Study of eFT226 in Subjects With Selected Advanced Solid Tumor Malignancies

Solid Tumor, Adult Clinical Trial

Zotatifin

Official title:
A Phase 1-2 Dose-Escalation and Cohort-Expansion Study of Intravenous Zotatifin (eFT226) in Subjects With Selected Advanced Solid Tumor Malignancies

Clinical Trial Details — Status: Recruiting

Administrative data
NCT number NCT04092673
Other study ID # eFT226-0002
Secondary ID
Status Recruiting
Phase Phase 1/Phase 2
First received
Last updated
Start date October 25, 2019
Est. completion date March 31, 2025

Study information
Verified date May 2024
Source Effector Therapeutics
Contact Mark Densel
Phone 858-925-8215
Email clinicaltrials@effector.com
Is FDA regulated No
Health authority
Study type Interventional

Clinical Trial Summary

This clinical trial is a Phase 1-2, open-label, sequential-group, dose-escalation and cohort-expansion study evaluating the safety, pharmacokinetics (PK), pharmacodynamics, and antitumor activity of Zotatifin (eFT226) in subjects with selected advanced solid tumor malignancies.

Description:

Part 1 (Dose Escalation): Completed; Recommended Phase 2 Dose (RP2D) and Maximum Tolerated Dose (MTD) identified Part 1a (Dose Escalation) This cohort will enroll patients with an advanced breast cancer that is refractory or intolerant to SOC therapy.
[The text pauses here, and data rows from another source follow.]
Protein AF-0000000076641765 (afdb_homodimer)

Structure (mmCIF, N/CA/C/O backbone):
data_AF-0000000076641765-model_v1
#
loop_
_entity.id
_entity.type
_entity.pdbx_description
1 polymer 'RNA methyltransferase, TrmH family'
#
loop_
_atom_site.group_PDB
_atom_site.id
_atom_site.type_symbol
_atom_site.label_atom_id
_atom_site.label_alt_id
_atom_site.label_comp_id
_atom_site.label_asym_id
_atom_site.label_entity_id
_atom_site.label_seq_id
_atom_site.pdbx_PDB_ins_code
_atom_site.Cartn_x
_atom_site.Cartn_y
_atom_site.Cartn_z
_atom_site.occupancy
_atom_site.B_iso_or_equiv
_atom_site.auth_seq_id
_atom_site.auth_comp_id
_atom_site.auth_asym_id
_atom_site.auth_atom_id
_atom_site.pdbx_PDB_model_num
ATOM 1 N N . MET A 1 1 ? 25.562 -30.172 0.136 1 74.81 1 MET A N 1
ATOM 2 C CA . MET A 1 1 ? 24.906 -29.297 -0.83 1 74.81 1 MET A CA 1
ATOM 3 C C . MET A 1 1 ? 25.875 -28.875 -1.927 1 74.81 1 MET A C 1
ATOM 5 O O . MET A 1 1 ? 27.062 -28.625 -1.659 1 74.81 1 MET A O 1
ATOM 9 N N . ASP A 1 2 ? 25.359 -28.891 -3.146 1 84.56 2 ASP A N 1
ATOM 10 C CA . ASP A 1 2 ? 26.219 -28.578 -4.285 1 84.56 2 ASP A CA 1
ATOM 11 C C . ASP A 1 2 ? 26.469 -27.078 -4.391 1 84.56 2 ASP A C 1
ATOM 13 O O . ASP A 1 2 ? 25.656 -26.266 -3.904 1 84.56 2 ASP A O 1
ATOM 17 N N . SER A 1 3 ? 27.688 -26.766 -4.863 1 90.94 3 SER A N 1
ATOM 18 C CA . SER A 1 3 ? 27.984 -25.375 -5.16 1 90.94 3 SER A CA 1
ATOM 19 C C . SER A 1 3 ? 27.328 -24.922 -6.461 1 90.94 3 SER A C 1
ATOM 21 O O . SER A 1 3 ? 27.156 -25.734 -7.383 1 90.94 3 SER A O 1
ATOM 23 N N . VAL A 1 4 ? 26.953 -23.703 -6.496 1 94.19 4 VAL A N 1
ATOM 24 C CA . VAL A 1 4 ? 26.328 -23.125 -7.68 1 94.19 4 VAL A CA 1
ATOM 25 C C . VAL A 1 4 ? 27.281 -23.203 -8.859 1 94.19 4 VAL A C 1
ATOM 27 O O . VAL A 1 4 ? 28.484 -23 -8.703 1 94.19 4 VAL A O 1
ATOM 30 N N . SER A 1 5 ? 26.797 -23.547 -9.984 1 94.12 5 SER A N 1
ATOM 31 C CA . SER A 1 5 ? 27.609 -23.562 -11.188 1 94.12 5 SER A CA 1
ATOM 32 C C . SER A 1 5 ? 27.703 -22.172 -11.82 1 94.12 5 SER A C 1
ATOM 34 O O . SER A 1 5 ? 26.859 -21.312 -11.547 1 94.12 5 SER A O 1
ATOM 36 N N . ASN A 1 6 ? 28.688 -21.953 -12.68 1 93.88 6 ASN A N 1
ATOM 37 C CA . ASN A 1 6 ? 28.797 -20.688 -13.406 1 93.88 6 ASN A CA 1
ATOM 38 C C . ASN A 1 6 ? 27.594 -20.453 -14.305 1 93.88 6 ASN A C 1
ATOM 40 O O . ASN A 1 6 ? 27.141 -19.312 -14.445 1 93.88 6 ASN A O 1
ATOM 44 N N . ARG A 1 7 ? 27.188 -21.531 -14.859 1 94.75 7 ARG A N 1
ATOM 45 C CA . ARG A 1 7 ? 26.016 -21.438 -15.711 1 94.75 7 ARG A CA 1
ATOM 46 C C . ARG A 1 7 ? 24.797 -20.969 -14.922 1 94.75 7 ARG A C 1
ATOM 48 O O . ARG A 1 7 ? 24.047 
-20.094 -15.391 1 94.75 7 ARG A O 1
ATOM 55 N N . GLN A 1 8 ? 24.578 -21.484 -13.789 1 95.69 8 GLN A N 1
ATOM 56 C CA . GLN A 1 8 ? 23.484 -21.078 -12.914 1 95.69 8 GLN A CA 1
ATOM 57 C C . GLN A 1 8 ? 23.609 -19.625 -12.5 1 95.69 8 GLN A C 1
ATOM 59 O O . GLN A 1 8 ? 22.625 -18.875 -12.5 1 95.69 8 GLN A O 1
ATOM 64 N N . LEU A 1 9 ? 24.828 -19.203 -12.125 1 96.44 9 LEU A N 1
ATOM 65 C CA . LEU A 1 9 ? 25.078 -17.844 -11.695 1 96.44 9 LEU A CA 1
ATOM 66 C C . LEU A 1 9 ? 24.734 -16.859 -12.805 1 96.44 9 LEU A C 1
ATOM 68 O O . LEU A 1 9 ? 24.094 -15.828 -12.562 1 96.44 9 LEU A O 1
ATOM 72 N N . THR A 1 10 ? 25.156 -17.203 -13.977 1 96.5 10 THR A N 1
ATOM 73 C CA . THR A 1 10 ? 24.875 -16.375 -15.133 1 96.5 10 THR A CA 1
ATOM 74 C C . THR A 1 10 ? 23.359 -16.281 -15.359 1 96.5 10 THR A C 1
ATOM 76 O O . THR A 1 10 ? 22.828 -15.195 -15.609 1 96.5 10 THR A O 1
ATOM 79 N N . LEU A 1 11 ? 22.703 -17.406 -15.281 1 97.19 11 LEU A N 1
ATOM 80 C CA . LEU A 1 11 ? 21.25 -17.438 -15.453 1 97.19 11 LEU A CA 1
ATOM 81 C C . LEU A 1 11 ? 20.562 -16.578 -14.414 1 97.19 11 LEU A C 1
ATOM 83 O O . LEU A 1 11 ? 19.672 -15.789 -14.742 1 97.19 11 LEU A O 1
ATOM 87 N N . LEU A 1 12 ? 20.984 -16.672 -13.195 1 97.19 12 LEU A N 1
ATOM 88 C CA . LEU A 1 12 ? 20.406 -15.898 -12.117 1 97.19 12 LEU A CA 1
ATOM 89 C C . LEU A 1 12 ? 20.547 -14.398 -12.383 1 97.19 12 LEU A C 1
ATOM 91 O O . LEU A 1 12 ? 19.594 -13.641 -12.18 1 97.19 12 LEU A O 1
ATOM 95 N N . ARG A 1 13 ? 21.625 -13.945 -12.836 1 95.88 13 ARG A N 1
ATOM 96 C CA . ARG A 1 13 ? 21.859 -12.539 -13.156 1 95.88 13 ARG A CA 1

Part 1b (Dose Escalation) This cohort will enroll patients with an advanced breast cancer that is refractory or intolerant to SOC therapy. Part 2 (Expansion Cohort) provides defined expansion cohorts to further explore the safety, pharmacology, and clinical activity of eFT226 monotherapy and in various combinations in subjects with previously treated advanced solid tumor malignancies.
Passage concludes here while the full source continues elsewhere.